Lines and Colors art blog

Roger Langridge

Roger Langridge
Roger Langridge is a British (New Zealand born) comics and webcomics creator whose mind and pen… well, wander a bit, and delightfully so. He is best know for his whacked-out character Fred the Clown and his webcomic Hotel Fred, both of which are more a playground for Langridge’s fertile imaginings than a coherent story in the usual sense.

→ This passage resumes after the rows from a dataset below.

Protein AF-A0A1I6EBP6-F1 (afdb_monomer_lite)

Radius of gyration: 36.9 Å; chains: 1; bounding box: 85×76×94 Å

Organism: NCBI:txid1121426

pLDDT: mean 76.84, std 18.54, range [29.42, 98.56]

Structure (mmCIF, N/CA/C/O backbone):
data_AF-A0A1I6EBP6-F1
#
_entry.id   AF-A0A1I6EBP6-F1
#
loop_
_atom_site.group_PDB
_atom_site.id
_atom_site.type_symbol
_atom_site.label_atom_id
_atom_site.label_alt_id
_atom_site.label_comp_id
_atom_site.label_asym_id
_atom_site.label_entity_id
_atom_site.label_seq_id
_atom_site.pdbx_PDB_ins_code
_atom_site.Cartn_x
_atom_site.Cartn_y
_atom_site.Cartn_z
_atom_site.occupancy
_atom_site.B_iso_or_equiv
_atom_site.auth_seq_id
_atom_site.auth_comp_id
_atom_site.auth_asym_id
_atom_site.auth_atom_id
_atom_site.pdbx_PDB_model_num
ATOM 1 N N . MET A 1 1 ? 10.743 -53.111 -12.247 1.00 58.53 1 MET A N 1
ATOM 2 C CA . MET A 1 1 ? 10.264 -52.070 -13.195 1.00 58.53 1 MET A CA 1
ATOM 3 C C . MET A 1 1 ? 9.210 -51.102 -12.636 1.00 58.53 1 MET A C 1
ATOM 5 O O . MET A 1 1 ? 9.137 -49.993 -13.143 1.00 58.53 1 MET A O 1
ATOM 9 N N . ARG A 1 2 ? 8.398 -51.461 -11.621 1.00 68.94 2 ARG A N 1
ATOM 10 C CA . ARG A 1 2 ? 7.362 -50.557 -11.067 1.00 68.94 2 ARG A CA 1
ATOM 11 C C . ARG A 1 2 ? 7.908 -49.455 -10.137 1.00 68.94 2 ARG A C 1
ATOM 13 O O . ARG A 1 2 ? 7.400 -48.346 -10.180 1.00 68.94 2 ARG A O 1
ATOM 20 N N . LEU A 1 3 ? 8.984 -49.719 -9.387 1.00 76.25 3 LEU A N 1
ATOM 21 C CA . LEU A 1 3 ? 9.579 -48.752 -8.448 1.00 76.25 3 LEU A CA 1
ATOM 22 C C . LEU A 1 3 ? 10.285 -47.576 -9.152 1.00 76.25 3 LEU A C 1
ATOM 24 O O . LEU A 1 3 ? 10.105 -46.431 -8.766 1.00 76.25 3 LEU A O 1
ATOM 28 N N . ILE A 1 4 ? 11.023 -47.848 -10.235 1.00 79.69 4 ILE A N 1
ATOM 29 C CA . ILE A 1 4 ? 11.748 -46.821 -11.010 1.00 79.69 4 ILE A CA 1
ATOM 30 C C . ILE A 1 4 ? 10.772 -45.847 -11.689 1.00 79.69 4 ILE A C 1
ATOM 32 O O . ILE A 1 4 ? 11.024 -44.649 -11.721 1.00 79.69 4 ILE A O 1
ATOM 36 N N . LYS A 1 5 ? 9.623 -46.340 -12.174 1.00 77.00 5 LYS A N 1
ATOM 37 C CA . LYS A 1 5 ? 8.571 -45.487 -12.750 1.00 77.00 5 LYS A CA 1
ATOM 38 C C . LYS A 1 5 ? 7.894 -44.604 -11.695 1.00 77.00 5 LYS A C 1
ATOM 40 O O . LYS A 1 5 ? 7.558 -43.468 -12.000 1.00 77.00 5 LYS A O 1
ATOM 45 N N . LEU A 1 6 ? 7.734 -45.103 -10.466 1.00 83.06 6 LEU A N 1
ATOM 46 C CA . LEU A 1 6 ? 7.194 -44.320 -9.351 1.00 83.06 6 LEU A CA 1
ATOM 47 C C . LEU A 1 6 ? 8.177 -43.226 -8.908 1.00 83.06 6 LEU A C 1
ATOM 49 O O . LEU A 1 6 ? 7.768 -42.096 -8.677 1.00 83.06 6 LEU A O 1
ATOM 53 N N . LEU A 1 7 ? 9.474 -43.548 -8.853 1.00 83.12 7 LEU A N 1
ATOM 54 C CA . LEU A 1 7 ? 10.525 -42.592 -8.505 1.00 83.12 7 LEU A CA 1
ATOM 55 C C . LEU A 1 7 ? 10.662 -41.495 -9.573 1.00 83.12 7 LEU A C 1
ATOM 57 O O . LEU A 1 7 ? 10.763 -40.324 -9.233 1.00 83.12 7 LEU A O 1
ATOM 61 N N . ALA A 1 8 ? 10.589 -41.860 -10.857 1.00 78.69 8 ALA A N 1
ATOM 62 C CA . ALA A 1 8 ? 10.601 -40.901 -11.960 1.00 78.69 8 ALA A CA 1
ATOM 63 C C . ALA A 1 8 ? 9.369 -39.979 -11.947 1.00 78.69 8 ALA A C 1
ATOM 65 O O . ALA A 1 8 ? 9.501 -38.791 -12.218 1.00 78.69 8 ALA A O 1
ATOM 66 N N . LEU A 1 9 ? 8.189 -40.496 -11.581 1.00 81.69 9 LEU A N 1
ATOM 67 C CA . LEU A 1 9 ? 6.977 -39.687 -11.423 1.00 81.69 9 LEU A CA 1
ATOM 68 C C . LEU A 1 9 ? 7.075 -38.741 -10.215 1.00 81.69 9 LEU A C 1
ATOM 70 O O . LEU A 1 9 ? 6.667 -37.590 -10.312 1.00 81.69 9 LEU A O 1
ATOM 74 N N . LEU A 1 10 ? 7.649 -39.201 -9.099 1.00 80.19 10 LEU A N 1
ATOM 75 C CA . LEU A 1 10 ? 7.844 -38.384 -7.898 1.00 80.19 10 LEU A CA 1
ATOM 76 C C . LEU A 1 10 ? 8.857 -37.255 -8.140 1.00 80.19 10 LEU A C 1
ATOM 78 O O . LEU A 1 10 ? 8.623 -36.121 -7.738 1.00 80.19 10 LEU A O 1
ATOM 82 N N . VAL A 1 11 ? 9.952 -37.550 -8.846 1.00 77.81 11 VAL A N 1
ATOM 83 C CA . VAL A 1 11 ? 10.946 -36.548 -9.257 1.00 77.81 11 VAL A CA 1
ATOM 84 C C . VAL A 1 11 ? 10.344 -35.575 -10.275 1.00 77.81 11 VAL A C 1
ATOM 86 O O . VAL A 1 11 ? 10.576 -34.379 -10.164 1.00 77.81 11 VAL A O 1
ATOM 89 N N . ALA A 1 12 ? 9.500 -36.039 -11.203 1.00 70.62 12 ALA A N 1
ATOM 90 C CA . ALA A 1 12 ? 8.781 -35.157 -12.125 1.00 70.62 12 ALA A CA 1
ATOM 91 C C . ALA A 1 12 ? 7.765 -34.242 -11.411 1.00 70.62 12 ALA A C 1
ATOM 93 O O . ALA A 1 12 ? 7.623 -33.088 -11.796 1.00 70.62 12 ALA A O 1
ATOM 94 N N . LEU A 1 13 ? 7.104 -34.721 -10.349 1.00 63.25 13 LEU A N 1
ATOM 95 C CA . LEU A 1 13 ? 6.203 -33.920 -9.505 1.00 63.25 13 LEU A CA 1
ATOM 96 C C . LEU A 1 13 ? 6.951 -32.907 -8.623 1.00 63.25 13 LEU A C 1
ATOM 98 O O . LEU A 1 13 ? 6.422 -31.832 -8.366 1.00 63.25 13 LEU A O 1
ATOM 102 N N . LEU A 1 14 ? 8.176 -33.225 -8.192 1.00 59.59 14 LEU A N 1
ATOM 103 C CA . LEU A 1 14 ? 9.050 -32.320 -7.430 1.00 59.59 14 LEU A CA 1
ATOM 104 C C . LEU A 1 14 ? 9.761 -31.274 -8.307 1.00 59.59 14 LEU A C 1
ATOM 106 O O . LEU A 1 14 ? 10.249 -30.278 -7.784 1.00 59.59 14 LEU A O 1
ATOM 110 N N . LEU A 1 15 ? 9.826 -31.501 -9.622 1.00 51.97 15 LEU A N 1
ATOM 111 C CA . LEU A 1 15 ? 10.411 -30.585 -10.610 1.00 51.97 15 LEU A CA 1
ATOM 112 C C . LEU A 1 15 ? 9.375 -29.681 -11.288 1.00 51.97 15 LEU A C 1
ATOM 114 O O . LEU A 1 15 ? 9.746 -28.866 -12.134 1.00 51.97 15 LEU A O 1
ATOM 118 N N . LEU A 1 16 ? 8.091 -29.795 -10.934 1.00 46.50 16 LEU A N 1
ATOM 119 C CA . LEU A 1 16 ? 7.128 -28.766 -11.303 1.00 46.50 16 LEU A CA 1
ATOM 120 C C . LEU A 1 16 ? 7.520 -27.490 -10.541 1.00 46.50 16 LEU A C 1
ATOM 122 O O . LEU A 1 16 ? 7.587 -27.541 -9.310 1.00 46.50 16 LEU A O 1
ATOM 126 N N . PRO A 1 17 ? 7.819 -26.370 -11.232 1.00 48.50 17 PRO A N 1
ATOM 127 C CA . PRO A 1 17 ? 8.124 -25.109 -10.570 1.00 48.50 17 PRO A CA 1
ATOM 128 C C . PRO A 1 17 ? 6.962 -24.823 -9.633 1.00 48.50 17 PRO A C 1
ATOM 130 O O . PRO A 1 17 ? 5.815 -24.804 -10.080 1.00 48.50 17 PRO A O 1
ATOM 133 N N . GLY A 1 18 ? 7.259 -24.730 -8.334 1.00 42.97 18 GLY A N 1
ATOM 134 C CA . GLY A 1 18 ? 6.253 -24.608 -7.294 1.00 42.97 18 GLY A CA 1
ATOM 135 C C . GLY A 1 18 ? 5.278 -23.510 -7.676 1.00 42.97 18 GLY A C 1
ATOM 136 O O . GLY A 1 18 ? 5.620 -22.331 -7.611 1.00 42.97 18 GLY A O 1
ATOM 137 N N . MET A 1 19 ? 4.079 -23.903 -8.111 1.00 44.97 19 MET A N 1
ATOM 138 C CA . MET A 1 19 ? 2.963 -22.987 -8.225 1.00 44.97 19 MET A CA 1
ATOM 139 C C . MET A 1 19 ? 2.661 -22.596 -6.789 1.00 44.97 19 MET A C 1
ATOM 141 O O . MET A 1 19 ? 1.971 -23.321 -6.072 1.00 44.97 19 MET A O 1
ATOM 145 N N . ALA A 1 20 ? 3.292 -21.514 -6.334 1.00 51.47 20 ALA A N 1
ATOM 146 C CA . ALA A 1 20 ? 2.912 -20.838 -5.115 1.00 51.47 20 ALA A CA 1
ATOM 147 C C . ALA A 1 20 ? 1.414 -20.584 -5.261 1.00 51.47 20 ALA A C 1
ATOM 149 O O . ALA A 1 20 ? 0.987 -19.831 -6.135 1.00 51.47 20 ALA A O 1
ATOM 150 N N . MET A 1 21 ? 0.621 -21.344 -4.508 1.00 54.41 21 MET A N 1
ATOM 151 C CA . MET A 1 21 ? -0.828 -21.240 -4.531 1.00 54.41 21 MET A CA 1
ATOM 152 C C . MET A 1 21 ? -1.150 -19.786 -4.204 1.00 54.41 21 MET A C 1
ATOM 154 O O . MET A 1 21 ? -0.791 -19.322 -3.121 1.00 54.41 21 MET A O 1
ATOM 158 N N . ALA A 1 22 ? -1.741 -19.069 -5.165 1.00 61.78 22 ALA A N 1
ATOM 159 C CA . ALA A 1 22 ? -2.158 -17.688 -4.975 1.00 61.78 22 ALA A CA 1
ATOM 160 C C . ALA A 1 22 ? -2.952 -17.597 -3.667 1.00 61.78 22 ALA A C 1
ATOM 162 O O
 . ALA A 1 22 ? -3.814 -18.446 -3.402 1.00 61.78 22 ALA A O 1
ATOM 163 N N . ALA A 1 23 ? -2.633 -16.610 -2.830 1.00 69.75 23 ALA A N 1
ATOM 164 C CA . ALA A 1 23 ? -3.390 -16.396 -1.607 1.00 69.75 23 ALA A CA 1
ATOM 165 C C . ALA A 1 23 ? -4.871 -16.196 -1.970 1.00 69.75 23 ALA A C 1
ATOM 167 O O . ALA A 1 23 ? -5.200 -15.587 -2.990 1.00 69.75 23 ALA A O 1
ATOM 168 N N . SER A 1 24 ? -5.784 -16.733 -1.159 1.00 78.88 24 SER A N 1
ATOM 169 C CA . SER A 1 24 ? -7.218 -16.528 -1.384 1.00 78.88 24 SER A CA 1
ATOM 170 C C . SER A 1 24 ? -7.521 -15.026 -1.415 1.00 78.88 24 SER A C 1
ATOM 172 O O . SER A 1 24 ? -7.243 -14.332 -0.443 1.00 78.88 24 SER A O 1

Langridge has a style that seems “cartoony” on the surface, but is in fact quite sophisticated. His strong clean lines and carefully chosen color (sometimes bright, sometimes in subtle monochromatic palettes) are at once graphically strong and charmingly whimsical; and his drawings are just a treat for anyone who enjoys good comics and cartoon art. His work looks great in black an white too, handled with deft use of patterns and hatchings that show a fine command of the textural language of pen and ink drawing.

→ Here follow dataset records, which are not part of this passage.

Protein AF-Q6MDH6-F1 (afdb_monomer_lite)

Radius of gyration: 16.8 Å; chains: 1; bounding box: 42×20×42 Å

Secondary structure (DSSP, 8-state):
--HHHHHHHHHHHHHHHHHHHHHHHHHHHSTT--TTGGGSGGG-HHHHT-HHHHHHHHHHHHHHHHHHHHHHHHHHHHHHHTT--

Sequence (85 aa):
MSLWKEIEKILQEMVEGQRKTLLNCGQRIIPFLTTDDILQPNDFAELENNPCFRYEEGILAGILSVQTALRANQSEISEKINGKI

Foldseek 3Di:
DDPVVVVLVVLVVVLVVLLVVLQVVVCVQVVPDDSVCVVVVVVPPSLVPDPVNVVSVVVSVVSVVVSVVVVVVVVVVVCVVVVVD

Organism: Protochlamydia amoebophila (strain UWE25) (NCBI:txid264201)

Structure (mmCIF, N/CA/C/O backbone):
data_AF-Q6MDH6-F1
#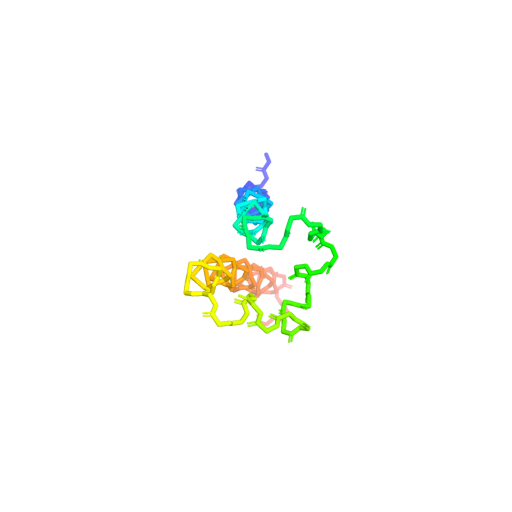
_entry.id   AF-Q6MDH6-F1
#
loop_
_atom_site.group_PDB
_atom_site.id
_atom_site.type_symbol
_atom_site.label_atom_id
_atom_site.label_alt_id
_atom_site.label_comp_id
_atom_site.label_asym_id
_atom_site.label_entity_id
_atom_site.label_seq_id
_atom_site.pdbx_PDB_ins_code
_atom_site.Cartn_x
_atom_site.Cartn_y
_atom_site.Cartn_z
_atom_site.occupancy
_atom_site.B_iso_or_equiv
_atom_site.auth_seq_id
_atom_site.auth_comp_id
_atom_site.auth_asym_id
_atom_site.auth_atom_id
_atom_site.pdbx_PDB_model_num
ATOM 1 N N . MET A 1 1 ? -3.526 10.670 25.292 1.00 58.75 1 MET A N 1
ATOM 2 C CA . MET A 1 1 ? -3.963 10.520 23.884 1.00 58.75 1 MET A CA 1
ATOM 3 C C . MET A 1 1 ? -4.823 9.256 23.815 1.00 58.75 1 MET A C 1
ATOM 5 O O . MET A 1 1 ? -4.661 8.417 24.688 1.00 58.75 1 MET A O 1
ATOM 9 N N . SER A 1 2 ? -5.800 9.132 22.908 1.00 88.12 2 SER A N 1
ATOM 10 C CA . SER A 1 2 ? -6.572 7.875 22.795 1.00 88.12 2 SER A CA 1
ATOM 11 C C . SER A 1 2 ? -5.687 6.805 22.152 1.00 88.12 2 SER A C 1
ATOM 13 O O . SER A 1 2 ? -5.064 7.114 21.138 1.00 88.12 2 SER A O 1
ATOM 15 N N . LEU A 1 3 ? -5.668 5.577 22.688 1.00 91.19 3 LEU A N 1
ATOM 16 C CA . LEU A 1 3 ? -4.938 4.430 22.116 1.00 91.19 3 LEU A CA 1
ATOM 17 C C . LEU A 1 3 ? -5.227 4.267 20.618 1.00 91.19 3 LEU A C 1
ATOM 19 O O . LEU A 1 3 ? -4.334 4.018 19.818 1.00 91.19 3 LEU A O 1
ATOM 23 N N . TRP A 1 4 ? -6.479 4.491 20.224 1.00 92.06 4 TRP A N 1
ATOM 24 C CA . TRP A 1 4 ? -6.875 4.413 18.828 1.00 92.06 4 TRP A CA 1
ATOM 25 C C . TRP A 1 4 ? -6.175 5.453 17.941 1.00 92.06 4 TRP A C 1
ATOM 27 O O . TRP A 1 4 ? -5.744 5.140 16.837 1.00 92.06 4 TRP A O 1
ATOM 37 N N . LYS A 1 5 ? -6.000 6.686 18.437 1.00 93.38 5 LYS A N 1
ATOM 38 C CA . LYS A 1 5 ? -5.263 7.725 17.702 1.00 93.38 5 LYS A CA 1
ATOM 39 C C . LYS A 1 5 ? -3.792 7.348 17.514 1.00 93.38 5 LYS A C 1
ATOM 41 O O . LYS A 1 5 ? -3.199 7.754 16.52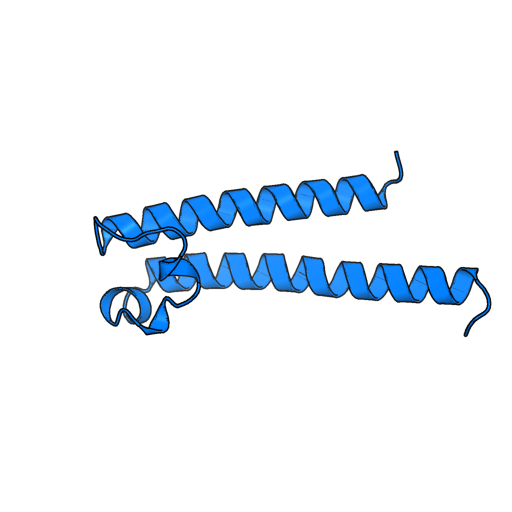3 1.00 93.38 5 LYS A O 1
ATOM 46 N N . GLU A 1 6 ? -3.205 6.607 18.451 1.00 96.00 6 GLU A N 1
ATOM 47 C CA . GLU A 1 6 ? -1.822 6.129 18.343 1.00 96.00 6 GLU A CA 1
ATOM 48 C C . GLU A 1 6 ? -1.701 4.999 17.317 1.00 96.00 6 GLU A C 1
ATOM 50 O O . GLU A 1 6 ? -0.820 5.058 16.465 1.00 96.00 6 GLU A O 1
ATOM 55 N N . ILE A 1 7 ? -2.627 4.034 17.329 1.00 95.62 7 ILE A N 1
ATOM 56 C CA . ILE A 1 7 ? -2.692 2.967 16.317 1.00 95.62 7 ILE A CA 1
ATOM 57 C C . ILE A 1 7 ? -2.874 3.561 14.916 1.00 95.62 7 ILE A C 1
ATOM 59 O O . ILE A 1 7 ? -2.128 3.221 14.001 1.00 95.62 7 ILE A O 1
ATOM 63 N N . GLU A 1 8 ? -3.822 4.486 14.755 1.00 95.88 8 GLU A N 1
ATOM 64 C CA . GLU A 1 8 ? -4.082 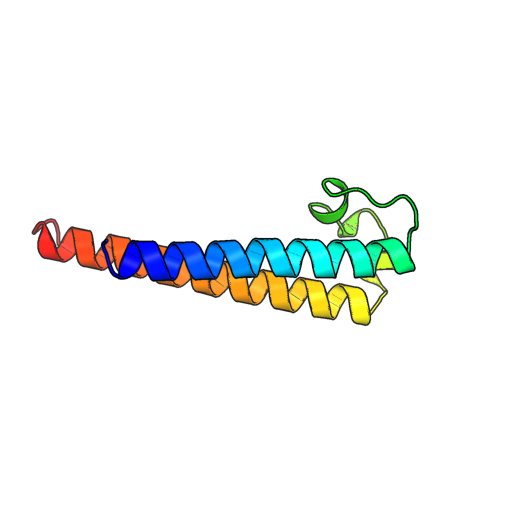5.148 13.474 1.00 95.88 8 GLU A CA 1
ATOM 65 C C . GLU A 1 8 ? -2.856 5.926 12.981 1.00 95.88 8 GLU A C 1
ATOM 67 O O . GLU A 1 8 ? -2.524 5.878 11.798 1.00 95.88 8 GLU A O 1
ATOM 72 N N . LYS A 1 9 ? -2.144 6.601 13.893 1.00 96.94 9 LYS A N 1
ATOM 73 C CA . LYS A 1 9 ? -0.900 7.306 13.574 1.00 96.94 9 LYS A CA 1
ATOM 74 C C . LYS A 1 9 ? 0.180 6.339 13.080 1.00 96.94 9 LYS A C 1
ATOM 76 O O . LYS A 1 9 ? 0.788 6.606 12.051 1.00 96.94 9 LYS A O 1
ATOM 81 N N . ILE A 1 10 ? 0.392 5.220 13.774 1.00 97.81 10 ILE A N 1
ATOM 82 C CA . ILE A 1 10 ? 1.381 4.207 13.373 1.00 97.81 10 ILE A CA 1
ATOM 83 C C . ILE A 1 10 ? 1.031 3.630 11.996 1.00 97.81 10 ILE A C 1
ATOM 85 O O . ILE A 1 10 ? 1.900 3.524 11.136 1.00 97.81 10 ILE A O 1
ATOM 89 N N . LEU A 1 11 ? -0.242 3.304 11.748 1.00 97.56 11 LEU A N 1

Langridge’s comics reveal a genuine fondness for (and knowledge of) the great comics artists of the past. Nowhere is this more evident than in FRED THE CLOWN – An Illustrated History, Langridge’s hilarious and dead-on send-up of every “History of Comic Strips” book or article you’ve every read. The “history” features a pastiche of Fred strips as if done by RF Outcault, Winsor McCay, Max Fleischer, George Herriman and Robert Crumb, among others! His work reveals influences from a host of cartooning and comics greats: E.C. Segar, Cliff Sterrett, Will Elder, Wally Wood, B. Kliban…, the list goes on.

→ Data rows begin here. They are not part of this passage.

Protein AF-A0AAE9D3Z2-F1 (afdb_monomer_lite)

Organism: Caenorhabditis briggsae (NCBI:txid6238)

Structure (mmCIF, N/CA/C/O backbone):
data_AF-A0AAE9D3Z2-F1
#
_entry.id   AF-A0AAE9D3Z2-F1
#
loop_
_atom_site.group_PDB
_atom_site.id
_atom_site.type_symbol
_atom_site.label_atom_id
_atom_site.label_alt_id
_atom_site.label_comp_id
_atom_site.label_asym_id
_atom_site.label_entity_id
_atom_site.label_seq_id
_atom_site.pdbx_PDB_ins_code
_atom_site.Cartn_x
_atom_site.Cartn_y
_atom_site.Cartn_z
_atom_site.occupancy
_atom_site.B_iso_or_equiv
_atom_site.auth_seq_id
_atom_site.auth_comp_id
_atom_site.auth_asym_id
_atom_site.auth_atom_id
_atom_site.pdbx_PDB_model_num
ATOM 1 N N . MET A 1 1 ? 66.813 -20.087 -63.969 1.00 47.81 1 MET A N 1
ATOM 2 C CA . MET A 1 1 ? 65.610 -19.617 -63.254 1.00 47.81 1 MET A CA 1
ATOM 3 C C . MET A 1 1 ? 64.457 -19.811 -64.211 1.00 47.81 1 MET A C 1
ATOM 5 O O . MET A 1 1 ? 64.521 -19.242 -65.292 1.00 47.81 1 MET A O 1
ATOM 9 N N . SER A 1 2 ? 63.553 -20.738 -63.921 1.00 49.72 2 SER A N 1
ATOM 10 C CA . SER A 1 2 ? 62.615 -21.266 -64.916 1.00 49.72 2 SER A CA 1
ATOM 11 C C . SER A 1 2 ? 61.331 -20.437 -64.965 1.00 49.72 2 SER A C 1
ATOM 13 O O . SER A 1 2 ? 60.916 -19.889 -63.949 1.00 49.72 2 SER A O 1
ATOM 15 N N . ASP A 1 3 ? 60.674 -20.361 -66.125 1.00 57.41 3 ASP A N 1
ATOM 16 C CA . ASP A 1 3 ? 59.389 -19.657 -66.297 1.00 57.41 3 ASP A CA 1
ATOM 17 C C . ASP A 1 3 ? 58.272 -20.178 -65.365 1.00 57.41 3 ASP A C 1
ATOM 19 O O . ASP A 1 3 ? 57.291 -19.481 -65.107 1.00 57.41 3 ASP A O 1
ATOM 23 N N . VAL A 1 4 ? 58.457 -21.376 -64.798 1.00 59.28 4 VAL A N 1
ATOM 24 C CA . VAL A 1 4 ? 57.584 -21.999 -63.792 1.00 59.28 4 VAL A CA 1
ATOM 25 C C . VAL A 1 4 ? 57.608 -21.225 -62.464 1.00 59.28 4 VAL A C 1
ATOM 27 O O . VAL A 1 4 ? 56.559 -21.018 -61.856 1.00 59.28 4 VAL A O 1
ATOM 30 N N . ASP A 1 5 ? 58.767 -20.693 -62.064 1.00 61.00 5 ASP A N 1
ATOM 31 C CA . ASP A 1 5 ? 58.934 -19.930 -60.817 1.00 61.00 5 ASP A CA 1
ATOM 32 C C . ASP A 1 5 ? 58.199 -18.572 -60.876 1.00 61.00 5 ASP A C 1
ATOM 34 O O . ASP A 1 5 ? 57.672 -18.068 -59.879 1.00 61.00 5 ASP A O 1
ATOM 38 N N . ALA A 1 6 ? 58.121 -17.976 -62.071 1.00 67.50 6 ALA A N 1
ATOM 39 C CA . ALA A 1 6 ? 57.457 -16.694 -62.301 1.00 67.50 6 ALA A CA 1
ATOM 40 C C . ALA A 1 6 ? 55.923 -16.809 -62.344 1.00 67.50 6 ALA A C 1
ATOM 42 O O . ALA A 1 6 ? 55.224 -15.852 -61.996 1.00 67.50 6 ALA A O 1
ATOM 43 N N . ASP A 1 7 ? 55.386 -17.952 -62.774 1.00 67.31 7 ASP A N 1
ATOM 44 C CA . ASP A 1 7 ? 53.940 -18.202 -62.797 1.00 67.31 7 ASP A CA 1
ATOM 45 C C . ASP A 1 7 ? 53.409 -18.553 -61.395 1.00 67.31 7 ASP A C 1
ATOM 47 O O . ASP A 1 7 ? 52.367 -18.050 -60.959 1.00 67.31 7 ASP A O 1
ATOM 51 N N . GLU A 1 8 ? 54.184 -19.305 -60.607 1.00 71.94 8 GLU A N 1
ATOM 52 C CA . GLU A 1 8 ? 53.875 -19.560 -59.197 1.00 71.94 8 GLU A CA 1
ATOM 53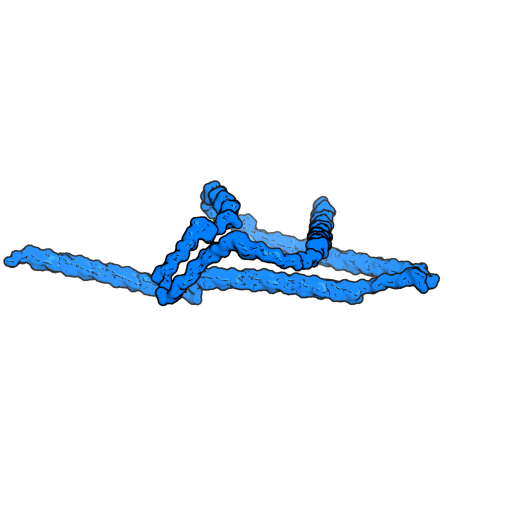 C C . GLU A 1 8 ? 53.882 -18.275 -58.355 1.00 71.94 8 GLU A C 1
ATOM 55 O O . GLU A 1 8 ? 52.968 -18.059 -57.550 1.00 71.94 8 GLU A O 1
ATOM 60 N N . ALA A 1 9 ? 54.835 -17.369 -58.597 1.00 76.00 9 ALA A N 1
ATOM 61 C CA . ALA A 1 9 ? 54.885 -16.062 -57.941 1.00 76.00 9 ALA A CA 1
ATOM 62 C C . ALA A 1 9 ? 53.644 -15.198 -58.245 1.00 76.00 9 ALA A C 1
ATOM 64 O O . ALA A 1 9 ? 53.078 -14.581 -57.337 1.00 76.00 9 ALA A O 1
ATOM 65 N N . ARG A 1 10 ? 53.150 -15.200 -59.494 1.00 75.06 10 ARG A N 1
ATOM 66 C CA . ARG A 1 10 ? 51.907 -14.492 -59.868 1.00 75.06 10 ARG A CA 1
ATOM 67 C C . ARG A 1 10 ? 50.683 -15.088 -59.182 1.00 75.06 10 ARG A C 1
ATOM 69 O O . ARG A 1 10 ? 49.838 -14.350 -58.673 1.00 75.06 10 ARG A O 1
ATOM 76 N N . LYS A 1 11 ? 50.608 -16.417 -59.105 1.00 78.06 11 LYS A N 1
ATOM 77 C CA . LYS A 1 11 ? 49.506 -17.141 -58.453 1.00 78.06 11 LYS A CA 1
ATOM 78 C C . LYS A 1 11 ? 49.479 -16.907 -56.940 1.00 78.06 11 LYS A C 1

In his affection for the great newspaper strips and comic books of the past, and in his exploration of the paneled language of comics as elements of graphic design, Langridge treads some of the same ground as Chris Ware, but with a decidedly different bent (and bent is the operative word). My mental thesaurus is coughing up words like “zany”, “wacky”, “loopy” and “off the wall” in an ineffectual attempt to describe his excursions into comics’ loonier territory.

The front of Langridge’s web site is a blog. Look to the right for links to comics, and other info, including an interview and bio/checklist.

The Comics page of his site features links to the Fred weekly comics, an archive of his attempt at a daily comic and PDF Minicomics that you can download free. For some of the best stuff, though, pick up on the terrific print versions of his comics, including Fred the Clown, his anthology of stuff from Zoot and The Collected Knuckles the Malevolent Nun. Yowzza!